Acupuncture has demonstrated efficacy in reducing inflammation by promoting the release of vascular and immunomodulatory factors and increasing local microcirculation.6-8 In turn, this may support better joint movement and relief of muscle stiffness as well as aid the healing of swelling and bruising.6,7
While the evidence for acupuncture remains inconclusive, there are a growing number of studies offering clinical support for the benefits of using acupuncture to address LBP.6-10 (See Four Pillars of Chinese Medicine)
Four Pillars of Chinese Medicine
- Looking at physical attributes such as the face, eyes, gait, and tongue is the first pillar. We examined the map of the tongue as it laid out the internal viscera and details of the tongue such as shape, color, texture, moisture, coating thickness and color, size of the papillae, and movement, as these features can be very revealing.
- Listening is a second pillar in the evaluation. The patient’s voice might offer evidence of a disturbance or irregular pattern.
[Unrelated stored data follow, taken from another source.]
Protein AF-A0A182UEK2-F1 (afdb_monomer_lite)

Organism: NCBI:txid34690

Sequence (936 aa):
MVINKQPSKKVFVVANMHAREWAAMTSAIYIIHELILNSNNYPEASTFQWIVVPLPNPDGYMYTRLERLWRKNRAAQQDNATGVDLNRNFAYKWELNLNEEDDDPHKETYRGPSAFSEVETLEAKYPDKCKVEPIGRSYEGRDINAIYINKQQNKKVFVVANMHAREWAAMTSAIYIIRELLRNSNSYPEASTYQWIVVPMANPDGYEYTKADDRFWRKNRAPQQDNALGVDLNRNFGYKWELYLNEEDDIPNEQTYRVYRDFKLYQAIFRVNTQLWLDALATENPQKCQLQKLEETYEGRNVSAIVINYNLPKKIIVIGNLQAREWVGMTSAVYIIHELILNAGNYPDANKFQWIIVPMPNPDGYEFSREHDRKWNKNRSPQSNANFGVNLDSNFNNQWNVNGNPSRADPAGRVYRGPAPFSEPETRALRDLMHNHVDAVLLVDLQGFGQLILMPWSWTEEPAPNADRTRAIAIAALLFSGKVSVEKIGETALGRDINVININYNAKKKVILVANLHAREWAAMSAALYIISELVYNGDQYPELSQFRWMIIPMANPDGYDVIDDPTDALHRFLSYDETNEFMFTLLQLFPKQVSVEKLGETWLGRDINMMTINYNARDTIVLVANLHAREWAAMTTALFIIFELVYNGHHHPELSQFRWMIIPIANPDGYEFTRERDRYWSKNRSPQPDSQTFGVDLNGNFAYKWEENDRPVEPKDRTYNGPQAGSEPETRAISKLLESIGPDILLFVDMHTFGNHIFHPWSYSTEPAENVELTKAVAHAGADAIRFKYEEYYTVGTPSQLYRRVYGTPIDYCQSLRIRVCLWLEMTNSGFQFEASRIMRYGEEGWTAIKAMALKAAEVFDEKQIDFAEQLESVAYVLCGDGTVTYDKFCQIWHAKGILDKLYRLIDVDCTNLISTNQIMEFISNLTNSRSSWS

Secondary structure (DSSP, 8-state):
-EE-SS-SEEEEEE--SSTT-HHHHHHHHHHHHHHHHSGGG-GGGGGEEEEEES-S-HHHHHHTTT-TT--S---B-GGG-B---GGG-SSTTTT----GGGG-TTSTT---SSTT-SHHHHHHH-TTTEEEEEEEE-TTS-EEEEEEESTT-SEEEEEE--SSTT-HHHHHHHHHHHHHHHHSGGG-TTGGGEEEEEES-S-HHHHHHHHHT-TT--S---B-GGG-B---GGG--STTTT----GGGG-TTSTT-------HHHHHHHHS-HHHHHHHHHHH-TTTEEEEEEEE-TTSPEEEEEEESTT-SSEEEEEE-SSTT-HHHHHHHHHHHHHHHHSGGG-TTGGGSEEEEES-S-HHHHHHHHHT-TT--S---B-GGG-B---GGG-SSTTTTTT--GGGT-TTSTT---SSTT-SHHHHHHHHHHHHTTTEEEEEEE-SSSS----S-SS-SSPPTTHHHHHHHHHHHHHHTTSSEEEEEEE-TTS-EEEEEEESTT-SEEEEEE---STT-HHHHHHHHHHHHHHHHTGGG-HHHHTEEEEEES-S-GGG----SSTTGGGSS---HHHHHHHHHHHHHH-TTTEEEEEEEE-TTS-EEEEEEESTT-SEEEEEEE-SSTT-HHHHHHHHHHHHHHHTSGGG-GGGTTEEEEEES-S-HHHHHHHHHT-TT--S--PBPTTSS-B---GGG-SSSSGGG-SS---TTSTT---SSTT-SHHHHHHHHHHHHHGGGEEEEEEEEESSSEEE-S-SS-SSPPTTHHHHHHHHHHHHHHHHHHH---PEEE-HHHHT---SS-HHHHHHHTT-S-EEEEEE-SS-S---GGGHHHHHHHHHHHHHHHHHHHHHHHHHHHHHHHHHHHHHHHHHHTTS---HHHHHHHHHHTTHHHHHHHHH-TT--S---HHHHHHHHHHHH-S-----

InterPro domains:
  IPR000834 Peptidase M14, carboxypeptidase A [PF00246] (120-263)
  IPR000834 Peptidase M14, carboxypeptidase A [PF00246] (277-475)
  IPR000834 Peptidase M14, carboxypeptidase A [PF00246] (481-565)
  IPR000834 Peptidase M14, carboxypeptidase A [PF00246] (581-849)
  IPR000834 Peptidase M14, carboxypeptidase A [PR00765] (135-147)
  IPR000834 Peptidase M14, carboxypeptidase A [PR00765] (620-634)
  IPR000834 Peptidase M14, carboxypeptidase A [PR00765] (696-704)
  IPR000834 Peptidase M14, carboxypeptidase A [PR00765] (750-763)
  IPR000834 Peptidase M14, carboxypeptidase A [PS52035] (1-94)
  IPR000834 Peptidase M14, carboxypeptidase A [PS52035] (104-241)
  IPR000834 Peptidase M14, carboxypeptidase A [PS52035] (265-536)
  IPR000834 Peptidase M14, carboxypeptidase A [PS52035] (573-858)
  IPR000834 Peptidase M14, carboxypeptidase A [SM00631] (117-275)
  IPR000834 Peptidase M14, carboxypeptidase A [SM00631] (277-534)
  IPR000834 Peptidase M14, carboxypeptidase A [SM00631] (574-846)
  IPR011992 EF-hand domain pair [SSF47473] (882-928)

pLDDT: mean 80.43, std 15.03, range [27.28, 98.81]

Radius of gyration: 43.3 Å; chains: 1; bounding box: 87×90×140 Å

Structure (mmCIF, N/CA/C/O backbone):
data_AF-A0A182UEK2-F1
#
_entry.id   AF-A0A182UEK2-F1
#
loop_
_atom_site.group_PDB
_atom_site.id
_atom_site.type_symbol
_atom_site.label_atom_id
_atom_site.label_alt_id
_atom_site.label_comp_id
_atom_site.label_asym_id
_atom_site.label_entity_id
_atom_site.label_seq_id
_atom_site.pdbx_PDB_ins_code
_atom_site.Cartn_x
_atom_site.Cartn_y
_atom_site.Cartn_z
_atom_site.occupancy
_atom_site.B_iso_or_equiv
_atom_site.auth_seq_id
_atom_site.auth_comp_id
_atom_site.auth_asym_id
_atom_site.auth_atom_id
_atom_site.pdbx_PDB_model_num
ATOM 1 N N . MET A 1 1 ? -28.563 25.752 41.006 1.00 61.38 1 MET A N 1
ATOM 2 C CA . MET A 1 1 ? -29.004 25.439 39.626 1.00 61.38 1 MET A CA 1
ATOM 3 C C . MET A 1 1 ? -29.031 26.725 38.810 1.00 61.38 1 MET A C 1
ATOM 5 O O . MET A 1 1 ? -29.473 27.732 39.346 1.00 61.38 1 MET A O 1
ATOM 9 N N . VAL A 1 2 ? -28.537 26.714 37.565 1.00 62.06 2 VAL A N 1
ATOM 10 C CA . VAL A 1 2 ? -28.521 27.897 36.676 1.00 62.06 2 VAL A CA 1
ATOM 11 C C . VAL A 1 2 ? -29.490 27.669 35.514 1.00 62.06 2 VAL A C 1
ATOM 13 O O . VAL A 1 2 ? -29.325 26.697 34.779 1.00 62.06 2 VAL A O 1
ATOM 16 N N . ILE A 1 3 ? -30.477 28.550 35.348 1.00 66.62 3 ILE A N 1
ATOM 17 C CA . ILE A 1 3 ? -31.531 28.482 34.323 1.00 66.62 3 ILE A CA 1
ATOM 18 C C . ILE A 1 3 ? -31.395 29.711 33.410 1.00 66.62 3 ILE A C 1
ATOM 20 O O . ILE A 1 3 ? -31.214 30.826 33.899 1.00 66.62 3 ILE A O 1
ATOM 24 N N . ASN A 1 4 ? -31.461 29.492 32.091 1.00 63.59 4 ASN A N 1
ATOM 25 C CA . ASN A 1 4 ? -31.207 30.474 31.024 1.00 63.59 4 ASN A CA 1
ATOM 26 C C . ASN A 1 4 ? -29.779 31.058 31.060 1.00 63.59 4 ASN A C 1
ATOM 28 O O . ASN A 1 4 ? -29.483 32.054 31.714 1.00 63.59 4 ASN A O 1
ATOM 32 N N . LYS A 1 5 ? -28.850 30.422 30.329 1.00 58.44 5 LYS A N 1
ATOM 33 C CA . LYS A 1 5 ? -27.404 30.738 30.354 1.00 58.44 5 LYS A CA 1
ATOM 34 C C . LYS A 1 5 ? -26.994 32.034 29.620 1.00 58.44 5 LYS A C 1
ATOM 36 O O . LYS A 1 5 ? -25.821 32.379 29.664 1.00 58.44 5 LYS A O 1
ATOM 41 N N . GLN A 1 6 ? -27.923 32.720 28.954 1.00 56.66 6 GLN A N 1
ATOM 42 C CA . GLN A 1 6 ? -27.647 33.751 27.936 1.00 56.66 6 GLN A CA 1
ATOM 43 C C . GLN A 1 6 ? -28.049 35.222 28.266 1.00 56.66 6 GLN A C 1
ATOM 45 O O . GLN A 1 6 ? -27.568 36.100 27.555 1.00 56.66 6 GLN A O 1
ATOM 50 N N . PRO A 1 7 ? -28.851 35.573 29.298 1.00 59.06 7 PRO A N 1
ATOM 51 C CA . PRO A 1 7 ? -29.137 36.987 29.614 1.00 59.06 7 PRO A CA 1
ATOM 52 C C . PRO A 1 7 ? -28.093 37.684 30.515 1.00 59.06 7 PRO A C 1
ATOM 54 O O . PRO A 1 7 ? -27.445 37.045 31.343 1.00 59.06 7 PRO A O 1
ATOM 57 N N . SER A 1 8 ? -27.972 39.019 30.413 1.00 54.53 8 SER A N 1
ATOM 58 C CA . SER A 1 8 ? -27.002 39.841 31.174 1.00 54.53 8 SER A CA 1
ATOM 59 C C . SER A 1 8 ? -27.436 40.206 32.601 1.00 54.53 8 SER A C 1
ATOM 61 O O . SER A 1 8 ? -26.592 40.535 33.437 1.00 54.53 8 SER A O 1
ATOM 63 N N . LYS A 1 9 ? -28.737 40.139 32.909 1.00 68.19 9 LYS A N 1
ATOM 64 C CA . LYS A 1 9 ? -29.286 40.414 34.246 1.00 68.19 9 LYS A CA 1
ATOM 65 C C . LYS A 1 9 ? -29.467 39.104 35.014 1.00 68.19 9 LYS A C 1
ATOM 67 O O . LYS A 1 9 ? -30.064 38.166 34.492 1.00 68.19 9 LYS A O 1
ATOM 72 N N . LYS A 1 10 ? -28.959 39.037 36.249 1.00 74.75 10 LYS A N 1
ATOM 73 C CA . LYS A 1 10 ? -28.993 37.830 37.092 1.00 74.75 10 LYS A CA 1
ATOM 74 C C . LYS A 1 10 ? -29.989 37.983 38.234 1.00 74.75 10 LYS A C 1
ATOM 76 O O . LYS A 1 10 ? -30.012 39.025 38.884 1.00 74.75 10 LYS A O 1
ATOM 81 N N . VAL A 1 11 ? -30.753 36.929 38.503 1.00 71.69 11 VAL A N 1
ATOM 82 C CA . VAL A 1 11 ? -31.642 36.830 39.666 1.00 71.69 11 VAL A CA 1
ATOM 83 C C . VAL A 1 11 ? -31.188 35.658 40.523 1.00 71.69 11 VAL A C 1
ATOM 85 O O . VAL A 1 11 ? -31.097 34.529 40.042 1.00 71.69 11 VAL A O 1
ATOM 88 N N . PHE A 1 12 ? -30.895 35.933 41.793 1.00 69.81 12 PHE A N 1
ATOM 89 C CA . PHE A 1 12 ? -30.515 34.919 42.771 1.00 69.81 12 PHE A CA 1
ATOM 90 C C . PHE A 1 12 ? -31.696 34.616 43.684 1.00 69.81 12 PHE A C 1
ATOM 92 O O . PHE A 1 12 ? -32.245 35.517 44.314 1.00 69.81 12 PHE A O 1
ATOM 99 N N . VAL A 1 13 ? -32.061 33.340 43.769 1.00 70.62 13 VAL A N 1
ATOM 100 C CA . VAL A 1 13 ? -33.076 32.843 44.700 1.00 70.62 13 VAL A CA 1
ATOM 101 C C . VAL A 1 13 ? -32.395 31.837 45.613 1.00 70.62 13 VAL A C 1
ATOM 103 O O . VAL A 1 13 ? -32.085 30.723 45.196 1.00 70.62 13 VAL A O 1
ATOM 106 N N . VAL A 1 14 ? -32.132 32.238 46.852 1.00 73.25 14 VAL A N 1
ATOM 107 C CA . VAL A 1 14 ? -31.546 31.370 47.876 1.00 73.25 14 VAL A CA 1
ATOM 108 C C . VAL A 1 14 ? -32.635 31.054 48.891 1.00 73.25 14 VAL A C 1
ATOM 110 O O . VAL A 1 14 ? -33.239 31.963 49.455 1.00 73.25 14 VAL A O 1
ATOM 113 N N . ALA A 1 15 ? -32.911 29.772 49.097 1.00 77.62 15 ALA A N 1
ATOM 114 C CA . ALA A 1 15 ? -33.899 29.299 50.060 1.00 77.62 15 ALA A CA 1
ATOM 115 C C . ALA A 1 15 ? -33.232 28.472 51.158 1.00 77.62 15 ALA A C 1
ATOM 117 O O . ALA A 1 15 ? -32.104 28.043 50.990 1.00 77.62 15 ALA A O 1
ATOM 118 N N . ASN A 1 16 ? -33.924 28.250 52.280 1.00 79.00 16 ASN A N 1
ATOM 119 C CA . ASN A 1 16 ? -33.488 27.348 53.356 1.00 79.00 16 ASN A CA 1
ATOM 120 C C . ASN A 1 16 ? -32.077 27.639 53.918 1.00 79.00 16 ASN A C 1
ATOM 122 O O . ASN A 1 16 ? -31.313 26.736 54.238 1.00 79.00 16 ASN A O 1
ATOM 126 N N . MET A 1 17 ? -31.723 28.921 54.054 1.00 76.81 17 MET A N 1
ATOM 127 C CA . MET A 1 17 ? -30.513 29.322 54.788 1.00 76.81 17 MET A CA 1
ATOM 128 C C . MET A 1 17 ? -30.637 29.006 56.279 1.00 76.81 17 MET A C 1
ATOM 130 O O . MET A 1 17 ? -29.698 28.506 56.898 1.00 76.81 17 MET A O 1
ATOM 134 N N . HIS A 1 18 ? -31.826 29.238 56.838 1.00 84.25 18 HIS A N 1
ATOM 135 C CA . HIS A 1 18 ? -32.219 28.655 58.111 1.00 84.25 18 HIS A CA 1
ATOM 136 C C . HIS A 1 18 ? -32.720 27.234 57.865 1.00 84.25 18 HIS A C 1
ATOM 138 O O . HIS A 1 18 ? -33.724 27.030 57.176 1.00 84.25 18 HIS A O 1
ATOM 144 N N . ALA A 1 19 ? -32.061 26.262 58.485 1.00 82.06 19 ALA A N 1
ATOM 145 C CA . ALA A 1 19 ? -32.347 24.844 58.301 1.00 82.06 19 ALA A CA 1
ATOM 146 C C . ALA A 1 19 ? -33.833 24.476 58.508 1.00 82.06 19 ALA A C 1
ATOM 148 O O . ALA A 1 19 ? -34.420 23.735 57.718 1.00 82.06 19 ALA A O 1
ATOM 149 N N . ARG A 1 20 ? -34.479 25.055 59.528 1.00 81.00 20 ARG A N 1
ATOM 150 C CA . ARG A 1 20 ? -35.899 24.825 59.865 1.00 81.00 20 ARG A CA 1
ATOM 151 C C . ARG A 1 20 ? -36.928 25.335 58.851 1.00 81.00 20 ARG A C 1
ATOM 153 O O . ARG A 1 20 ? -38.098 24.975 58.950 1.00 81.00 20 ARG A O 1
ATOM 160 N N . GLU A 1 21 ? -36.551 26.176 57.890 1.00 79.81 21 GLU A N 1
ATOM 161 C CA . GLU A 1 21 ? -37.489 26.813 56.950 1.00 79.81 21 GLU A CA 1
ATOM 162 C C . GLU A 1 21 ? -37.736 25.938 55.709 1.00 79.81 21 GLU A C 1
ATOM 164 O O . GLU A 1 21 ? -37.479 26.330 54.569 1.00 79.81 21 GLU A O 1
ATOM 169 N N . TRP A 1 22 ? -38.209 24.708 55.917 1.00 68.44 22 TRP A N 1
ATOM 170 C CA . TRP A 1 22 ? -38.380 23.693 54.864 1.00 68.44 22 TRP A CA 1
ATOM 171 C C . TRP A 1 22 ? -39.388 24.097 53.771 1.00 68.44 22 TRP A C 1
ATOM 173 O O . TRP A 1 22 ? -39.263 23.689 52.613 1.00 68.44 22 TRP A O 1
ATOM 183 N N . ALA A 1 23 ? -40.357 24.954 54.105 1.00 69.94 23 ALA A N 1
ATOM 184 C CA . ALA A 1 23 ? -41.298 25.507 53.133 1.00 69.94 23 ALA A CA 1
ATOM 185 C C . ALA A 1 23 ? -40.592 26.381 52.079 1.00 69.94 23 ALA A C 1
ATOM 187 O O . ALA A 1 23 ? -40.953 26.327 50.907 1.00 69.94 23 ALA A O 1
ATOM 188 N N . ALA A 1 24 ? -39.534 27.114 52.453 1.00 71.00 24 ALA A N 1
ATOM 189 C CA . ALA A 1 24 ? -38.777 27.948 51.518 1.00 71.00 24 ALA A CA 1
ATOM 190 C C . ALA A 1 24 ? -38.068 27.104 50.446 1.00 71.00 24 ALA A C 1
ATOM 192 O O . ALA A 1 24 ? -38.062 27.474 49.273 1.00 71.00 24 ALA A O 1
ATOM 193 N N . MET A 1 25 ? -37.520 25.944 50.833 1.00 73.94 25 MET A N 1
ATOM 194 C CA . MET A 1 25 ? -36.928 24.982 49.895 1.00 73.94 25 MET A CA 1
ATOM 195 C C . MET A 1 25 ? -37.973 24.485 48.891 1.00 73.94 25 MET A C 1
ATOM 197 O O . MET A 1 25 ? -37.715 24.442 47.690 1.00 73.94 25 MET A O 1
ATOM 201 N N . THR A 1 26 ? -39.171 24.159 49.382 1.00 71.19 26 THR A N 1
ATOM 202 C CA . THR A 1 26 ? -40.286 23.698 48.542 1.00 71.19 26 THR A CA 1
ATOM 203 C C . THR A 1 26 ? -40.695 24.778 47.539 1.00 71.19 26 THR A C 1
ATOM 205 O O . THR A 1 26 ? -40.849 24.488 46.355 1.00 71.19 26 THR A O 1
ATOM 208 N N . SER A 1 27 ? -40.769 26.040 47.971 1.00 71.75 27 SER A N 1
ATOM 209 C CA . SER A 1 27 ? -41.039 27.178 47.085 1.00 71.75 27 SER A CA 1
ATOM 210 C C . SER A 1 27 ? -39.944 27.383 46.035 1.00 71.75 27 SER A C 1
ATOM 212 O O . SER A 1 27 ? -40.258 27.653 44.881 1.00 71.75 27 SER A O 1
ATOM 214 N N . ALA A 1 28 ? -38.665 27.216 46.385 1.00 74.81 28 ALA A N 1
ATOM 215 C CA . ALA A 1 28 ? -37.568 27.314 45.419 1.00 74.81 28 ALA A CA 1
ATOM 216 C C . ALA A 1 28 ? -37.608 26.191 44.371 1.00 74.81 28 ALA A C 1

- Palpation is the third pillar. For example, the pulse, like the tongue, presents a blueprint of a patient’s condition. The left and right side of the radial pulse is laid out into 3 sections (from proximal to distal): qi, guan, and cun. Each pair of organs can be recognized within each of these positions. Palpating the pulse is an extremely detailed task requiring complete focus to feel for the quality. The pulse has several attributes that serve as a window between the practitioner and the patient, including the depth, strength, consistency, and even the specific movement in which the blood travels through the vessel.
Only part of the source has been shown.